**Data for this task**
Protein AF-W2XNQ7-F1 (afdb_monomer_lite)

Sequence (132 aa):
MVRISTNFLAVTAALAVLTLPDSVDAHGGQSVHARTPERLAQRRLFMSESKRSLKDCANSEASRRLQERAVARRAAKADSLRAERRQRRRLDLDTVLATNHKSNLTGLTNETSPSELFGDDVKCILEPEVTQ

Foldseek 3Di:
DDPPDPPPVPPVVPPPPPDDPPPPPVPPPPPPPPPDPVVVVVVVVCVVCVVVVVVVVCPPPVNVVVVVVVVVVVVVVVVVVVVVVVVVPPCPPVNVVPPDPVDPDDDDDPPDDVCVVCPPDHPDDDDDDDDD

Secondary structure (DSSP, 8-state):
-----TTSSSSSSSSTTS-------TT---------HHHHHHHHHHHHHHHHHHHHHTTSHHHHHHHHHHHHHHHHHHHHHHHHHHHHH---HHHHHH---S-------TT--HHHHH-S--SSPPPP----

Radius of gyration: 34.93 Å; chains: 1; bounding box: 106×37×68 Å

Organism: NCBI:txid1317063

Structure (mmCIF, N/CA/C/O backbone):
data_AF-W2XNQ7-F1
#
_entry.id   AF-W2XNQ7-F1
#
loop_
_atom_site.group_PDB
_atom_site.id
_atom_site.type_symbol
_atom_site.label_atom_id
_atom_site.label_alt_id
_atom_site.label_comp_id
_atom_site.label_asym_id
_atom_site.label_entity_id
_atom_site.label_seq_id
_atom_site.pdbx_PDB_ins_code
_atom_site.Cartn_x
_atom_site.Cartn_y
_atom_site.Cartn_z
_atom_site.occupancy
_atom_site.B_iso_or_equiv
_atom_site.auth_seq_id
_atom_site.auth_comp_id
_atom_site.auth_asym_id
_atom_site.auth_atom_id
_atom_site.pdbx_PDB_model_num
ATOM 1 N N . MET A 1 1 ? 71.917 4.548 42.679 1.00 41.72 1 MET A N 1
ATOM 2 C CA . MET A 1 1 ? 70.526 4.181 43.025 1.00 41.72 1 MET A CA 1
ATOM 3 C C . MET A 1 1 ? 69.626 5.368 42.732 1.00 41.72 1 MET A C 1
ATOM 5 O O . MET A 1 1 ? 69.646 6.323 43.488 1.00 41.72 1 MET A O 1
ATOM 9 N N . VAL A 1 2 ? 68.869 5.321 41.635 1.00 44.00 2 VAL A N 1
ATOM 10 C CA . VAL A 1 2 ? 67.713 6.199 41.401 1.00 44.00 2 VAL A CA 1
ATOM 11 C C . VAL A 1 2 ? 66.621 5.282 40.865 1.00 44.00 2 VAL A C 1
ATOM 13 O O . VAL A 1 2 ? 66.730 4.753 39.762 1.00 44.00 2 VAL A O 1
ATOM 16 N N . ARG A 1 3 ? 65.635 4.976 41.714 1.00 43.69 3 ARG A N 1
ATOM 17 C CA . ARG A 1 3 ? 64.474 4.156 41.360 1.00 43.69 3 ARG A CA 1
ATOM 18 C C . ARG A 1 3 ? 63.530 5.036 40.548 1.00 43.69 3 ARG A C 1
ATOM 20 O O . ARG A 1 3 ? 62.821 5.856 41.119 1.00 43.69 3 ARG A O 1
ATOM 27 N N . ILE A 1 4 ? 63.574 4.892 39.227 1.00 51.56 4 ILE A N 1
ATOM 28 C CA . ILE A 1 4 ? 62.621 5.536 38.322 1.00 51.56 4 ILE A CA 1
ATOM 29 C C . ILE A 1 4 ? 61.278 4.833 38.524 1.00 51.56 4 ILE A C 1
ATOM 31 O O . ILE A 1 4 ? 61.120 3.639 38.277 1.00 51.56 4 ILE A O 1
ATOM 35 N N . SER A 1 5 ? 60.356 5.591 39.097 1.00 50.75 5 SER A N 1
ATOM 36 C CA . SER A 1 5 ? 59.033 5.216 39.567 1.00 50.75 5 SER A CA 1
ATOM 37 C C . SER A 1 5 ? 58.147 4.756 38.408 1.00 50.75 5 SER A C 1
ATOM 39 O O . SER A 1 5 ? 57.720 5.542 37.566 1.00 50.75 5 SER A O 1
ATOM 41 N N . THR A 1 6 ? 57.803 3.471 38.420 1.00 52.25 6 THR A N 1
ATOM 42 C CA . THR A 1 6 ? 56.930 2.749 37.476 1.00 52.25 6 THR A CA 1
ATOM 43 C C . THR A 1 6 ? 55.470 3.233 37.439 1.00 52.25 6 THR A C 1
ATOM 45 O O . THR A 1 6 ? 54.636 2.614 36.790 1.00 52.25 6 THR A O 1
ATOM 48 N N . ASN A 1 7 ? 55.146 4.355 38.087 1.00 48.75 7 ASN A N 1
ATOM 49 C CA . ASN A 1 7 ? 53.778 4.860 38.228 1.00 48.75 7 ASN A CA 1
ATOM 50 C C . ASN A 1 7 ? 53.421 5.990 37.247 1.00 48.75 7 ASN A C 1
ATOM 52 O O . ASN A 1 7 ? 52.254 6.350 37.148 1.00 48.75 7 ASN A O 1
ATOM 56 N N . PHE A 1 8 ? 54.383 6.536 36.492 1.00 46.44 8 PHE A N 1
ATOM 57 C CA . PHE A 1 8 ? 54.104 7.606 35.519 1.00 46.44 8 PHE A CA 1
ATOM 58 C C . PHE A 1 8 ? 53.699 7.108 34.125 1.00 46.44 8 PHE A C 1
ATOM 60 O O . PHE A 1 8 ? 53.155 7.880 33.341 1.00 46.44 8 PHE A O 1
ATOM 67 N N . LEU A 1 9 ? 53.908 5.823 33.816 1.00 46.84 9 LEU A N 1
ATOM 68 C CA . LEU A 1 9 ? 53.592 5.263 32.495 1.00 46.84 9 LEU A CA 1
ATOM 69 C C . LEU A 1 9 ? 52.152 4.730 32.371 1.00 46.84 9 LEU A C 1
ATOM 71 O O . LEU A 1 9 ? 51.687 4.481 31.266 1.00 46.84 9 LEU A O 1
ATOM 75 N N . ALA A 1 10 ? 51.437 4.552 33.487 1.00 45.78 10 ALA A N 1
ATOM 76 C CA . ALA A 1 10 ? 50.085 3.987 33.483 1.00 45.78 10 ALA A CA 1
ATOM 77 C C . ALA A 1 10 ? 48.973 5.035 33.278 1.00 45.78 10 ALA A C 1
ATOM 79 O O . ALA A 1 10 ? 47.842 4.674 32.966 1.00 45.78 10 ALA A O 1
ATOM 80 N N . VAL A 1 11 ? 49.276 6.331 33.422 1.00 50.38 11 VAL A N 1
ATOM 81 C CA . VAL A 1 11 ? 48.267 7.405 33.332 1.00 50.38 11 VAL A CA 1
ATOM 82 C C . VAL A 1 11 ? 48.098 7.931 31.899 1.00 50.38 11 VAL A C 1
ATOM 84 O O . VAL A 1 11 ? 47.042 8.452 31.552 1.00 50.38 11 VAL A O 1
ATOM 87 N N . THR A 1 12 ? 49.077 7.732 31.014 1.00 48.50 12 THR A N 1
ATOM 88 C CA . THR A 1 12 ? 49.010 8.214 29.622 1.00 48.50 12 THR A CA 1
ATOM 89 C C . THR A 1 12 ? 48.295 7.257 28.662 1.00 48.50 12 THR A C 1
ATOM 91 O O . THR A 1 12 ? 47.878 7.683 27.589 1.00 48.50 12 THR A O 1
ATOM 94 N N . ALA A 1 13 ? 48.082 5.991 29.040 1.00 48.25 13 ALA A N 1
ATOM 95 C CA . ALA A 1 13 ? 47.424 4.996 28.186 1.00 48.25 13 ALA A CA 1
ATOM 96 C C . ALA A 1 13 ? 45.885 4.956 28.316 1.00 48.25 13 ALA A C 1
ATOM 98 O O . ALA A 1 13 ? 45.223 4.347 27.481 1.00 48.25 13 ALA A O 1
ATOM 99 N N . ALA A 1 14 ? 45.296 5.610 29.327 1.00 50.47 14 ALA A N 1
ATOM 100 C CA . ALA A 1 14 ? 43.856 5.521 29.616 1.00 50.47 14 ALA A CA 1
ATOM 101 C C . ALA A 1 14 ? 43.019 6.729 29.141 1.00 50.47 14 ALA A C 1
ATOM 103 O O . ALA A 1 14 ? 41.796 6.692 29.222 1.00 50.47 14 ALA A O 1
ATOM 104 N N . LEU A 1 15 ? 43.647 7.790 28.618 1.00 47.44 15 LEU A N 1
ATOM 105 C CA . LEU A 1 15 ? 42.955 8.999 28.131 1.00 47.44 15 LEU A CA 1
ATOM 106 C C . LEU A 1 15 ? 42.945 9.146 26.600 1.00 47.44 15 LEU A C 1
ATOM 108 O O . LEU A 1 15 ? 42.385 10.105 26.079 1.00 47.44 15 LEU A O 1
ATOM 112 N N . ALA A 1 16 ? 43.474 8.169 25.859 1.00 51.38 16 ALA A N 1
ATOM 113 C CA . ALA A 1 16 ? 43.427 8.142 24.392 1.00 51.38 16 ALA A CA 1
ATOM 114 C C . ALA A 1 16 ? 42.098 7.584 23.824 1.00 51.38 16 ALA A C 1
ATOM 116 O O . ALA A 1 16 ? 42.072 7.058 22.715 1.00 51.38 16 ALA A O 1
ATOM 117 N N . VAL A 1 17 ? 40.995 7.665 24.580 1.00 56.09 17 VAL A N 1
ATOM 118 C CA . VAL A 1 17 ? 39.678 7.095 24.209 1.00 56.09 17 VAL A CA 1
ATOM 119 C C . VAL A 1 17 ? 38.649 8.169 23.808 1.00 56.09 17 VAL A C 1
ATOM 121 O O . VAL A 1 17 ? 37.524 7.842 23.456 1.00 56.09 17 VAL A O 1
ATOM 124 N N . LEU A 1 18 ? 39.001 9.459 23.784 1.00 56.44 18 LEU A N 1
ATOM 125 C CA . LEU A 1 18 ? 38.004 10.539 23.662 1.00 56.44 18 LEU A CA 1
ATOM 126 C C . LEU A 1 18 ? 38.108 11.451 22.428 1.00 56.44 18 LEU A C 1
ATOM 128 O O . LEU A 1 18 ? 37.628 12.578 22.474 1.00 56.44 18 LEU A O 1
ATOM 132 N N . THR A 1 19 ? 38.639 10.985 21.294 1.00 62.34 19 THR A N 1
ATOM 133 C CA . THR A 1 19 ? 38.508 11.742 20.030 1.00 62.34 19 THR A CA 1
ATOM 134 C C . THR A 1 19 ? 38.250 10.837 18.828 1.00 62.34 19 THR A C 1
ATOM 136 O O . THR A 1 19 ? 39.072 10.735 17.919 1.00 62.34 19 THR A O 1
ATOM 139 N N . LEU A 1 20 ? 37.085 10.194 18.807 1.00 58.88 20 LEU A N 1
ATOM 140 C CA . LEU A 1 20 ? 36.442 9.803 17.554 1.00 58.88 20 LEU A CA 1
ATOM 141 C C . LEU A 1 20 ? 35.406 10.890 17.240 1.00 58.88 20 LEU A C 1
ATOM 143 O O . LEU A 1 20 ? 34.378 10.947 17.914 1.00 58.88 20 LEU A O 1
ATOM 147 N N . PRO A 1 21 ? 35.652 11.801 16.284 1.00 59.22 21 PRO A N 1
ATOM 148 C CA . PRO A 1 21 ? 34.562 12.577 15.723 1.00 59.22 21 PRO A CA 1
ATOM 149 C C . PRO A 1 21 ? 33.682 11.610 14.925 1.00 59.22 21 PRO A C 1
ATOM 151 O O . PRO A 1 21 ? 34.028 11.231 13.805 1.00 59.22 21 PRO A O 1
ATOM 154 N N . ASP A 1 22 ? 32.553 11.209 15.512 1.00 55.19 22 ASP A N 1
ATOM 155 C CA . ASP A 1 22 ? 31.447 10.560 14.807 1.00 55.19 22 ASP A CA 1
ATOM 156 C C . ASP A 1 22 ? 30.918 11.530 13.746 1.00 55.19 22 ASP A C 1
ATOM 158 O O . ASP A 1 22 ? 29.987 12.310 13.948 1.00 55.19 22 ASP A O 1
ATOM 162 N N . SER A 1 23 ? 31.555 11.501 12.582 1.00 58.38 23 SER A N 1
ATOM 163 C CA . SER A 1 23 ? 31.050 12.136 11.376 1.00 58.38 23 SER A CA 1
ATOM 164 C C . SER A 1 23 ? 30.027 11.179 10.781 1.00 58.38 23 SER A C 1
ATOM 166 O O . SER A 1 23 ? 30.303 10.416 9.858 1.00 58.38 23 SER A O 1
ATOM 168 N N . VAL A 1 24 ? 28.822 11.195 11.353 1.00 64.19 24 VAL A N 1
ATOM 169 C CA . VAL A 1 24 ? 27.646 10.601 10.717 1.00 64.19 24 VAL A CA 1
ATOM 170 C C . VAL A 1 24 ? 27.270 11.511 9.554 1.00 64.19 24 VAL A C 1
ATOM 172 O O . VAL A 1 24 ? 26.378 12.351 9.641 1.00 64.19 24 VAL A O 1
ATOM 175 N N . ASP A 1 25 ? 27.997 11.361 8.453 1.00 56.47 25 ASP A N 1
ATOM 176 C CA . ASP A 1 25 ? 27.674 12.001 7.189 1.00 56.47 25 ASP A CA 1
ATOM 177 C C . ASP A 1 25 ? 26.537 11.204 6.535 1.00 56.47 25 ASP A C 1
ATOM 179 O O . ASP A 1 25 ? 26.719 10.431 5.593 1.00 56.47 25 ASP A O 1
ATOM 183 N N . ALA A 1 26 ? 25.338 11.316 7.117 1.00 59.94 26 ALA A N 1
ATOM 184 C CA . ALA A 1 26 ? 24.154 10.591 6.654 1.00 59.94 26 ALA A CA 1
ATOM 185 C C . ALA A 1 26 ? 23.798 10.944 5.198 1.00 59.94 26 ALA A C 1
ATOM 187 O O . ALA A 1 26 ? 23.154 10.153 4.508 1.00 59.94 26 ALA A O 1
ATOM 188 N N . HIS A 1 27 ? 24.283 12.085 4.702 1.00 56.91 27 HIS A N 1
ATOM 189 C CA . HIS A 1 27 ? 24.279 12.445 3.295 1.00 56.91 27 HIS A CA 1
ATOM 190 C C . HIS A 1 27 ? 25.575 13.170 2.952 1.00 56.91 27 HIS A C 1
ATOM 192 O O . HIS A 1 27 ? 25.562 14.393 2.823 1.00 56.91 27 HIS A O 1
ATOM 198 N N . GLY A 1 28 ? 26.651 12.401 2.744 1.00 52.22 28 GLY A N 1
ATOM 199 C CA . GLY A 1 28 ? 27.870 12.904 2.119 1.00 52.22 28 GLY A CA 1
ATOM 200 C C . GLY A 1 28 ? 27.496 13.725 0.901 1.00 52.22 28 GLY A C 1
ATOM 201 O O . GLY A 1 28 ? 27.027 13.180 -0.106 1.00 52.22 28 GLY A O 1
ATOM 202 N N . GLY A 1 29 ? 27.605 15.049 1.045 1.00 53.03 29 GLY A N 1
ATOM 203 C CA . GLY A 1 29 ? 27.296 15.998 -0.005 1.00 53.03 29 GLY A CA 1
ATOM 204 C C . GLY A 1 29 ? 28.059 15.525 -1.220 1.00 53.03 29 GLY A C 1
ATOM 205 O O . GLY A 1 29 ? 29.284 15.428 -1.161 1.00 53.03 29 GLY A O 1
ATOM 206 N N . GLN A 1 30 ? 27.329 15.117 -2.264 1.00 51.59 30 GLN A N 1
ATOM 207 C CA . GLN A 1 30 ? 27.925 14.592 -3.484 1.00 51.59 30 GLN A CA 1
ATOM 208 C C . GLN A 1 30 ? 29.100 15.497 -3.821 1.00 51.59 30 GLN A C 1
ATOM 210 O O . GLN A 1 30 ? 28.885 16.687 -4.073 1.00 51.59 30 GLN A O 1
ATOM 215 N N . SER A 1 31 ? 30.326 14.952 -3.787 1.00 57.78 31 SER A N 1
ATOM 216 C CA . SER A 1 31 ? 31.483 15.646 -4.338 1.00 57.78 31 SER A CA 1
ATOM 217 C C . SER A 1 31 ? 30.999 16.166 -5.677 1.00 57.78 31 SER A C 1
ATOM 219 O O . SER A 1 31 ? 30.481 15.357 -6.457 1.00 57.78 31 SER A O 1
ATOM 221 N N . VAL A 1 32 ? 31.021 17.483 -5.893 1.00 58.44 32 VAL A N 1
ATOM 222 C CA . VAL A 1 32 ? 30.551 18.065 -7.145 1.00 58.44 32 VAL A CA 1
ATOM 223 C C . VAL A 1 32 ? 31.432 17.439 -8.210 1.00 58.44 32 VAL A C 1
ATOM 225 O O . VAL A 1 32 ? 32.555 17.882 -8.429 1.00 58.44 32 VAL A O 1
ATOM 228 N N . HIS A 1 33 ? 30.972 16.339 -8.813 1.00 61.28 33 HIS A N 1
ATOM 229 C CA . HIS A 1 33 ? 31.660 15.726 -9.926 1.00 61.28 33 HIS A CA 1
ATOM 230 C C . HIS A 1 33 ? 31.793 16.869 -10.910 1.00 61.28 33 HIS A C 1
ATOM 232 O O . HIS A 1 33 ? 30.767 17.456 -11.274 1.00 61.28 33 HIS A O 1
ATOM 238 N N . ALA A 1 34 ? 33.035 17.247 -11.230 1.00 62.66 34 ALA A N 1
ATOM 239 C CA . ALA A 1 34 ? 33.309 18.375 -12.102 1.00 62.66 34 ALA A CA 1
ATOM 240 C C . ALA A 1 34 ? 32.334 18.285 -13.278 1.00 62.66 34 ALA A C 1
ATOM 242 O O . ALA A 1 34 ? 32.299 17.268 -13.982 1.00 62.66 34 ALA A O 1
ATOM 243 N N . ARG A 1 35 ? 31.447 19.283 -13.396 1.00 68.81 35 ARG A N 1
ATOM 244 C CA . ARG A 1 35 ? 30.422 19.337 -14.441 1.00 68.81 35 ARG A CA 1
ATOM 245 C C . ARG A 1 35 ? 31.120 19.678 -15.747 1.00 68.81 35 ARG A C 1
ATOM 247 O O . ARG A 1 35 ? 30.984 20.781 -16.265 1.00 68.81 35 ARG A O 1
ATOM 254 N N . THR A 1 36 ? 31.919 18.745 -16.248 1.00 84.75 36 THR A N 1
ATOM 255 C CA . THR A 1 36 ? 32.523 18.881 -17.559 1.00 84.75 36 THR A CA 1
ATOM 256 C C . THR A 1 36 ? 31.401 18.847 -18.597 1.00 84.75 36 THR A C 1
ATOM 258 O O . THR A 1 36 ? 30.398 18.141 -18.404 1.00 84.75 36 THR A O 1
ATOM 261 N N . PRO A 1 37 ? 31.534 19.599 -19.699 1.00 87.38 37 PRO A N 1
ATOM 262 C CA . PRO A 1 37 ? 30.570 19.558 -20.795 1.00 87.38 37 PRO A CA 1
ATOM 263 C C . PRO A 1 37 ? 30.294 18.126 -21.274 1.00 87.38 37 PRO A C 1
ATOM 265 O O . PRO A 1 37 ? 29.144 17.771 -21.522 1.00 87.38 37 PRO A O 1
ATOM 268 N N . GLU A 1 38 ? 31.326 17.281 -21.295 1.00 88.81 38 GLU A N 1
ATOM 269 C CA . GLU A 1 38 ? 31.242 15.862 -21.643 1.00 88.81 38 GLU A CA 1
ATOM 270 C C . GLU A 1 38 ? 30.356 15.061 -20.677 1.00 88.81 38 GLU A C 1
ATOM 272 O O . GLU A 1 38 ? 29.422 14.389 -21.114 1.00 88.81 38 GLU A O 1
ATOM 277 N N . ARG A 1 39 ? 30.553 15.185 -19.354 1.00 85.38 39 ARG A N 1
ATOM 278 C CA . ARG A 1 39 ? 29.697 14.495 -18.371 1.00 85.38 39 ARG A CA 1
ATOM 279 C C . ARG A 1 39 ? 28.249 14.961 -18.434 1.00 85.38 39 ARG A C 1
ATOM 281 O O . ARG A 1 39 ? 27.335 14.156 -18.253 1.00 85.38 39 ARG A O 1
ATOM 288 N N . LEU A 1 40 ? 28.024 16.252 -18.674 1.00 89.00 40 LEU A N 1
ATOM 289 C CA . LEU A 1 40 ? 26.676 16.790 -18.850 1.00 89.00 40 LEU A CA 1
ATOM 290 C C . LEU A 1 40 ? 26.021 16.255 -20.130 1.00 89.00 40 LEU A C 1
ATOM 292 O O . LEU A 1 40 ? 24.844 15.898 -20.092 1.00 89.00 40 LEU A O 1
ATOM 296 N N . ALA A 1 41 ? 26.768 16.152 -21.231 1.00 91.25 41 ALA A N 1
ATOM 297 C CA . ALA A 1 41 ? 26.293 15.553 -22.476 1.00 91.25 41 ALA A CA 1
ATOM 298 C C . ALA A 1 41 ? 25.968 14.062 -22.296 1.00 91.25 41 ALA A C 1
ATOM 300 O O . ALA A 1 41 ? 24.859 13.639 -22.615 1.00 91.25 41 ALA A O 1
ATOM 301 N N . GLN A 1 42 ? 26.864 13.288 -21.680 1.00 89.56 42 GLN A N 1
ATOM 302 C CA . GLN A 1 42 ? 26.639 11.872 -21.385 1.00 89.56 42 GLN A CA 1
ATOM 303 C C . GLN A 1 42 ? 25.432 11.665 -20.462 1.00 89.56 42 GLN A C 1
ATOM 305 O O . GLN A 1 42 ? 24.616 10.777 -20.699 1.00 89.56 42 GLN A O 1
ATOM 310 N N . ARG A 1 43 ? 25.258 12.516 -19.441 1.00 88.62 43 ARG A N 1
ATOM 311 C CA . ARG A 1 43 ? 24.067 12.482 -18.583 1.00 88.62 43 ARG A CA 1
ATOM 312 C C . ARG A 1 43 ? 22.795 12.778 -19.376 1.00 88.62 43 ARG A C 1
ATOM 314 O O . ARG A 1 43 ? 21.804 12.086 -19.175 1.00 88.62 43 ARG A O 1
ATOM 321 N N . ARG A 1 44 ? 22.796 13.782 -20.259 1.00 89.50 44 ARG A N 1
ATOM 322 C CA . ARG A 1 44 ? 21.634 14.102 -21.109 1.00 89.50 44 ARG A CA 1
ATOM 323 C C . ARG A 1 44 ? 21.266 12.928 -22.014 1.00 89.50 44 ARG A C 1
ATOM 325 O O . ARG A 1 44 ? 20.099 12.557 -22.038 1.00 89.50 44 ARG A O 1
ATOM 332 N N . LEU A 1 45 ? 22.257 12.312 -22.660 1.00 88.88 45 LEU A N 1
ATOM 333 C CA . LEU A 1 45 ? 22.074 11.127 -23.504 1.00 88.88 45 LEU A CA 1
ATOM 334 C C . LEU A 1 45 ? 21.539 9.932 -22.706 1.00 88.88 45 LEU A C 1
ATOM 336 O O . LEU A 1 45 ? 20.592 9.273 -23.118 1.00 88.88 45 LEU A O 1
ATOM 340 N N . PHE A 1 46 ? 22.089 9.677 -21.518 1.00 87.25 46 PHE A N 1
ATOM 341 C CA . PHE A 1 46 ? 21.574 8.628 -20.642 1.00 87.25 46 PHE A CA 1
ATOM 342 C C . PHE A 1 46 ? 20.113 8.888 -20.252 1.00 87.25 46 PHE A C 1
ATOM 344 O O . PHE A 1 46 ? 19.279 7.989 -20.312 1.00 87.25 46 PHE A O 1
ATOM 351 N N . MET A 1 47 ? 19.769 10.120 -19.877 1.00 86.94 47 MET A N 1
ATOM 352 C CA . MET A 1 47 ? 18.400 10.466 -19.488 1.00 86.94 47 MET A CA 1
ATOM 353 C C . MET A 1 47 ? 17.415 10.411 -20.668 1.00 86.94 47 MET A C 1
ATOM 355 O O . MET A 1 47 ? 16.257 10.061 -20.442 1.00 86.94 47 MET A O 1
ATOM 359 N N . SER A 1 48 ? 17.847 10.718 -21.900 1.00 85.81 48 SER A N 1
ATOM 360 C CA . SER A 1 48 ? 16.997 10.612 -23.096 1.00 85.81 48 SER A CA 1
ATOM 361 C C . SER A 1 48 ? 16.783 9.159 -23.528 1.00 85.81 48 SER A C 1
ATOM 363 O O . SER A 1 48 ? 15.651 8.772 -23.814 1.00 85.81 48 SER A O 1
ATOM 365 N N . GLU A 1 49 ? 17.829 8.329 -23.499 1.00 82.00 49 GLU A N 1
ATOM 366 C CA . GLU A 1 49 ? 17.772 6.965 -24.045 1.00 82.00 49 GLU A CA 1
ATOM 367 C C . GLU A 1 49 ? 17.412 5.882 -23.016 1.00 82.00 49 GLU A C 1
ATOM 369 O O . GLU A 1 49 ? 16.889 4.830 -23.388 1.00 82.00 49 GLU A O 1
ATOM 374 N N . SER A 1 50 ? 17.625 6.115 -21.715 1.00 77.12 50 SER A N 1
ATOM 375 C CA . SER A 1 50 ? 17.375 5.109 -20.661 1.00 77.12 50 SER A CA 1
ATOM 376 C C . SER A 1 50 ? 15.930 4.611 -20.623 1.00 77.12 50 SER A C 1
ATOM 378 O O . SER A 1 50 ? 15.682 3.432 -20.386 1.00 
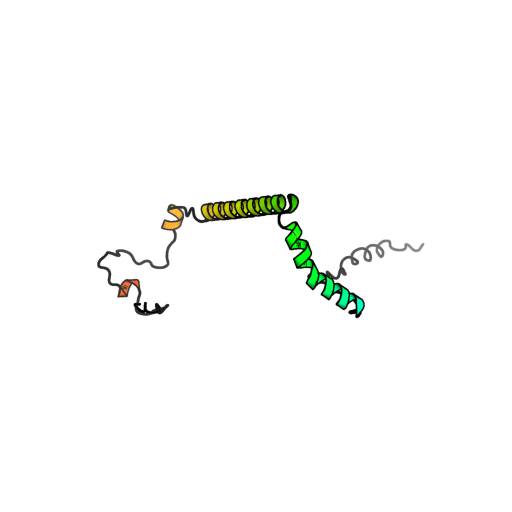77.12 50 SER A O 1
ATOM 380 N N . LYS A 1 51 ? 14.949 5.478 -20.894 1.00 70.94 51 LYS A N 1
ATOM 381 C CA . LYS A 1 51 ? 13.539 5.061 -20.956 1.00 70.94 51 LYS A CA 1
ATOM 382 C C . LYS A 1 51 ? 13.263 4.163 -22.160 1.00 70.94 51 LYS A C 1
ATOM 384 O O . LYS A 1 51 ? 12.459 3.239 -22.063 1.00 70.94 51 LYS A O 1
ATOM 389 N N . ARG A 1 52 ? 13.931 4.427 -23.287 1.00 68.31 52 ARG A N 1
ATOM 390 C CA . ARG A 1 52 ? 13.769 3.663 -24.525 1.00 68.31 52 ARG A CA 1
ATOM 391 C C . ARG A 1 52 ? 14.368 2.267 -24.390 1.00 68.31 52 ARG A C 1
ATOM 393 O O . ARG A 1 52 ? 13.711 1.322 -24.796 1.00 68.31 52 ARG A O 1
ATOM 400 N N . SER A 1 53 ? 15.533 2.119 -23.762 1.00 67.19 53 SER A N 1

**Problem details**
Among the entries above, the line containing "ATOM 124 N N", the line containing "ATOM 126 C C", and all lines between them are to be restated word for word; nothing else belongs in the reply.

**Finished exercise**
ATOM 124 N N . LEU A 1 18 ? 39.001 9.459 23.784 1.00 56.44 18 LEU A N 1
ATOM 125 C CA . LEU A 1 18 ? 38.004 10.539 23.662 1.00 56.44 18 LEU A CA 1
ATOM 126 C C . LEU A 1 18 ? 38.108 11.451 22.428 1.00 56.44 18 LEU A C 1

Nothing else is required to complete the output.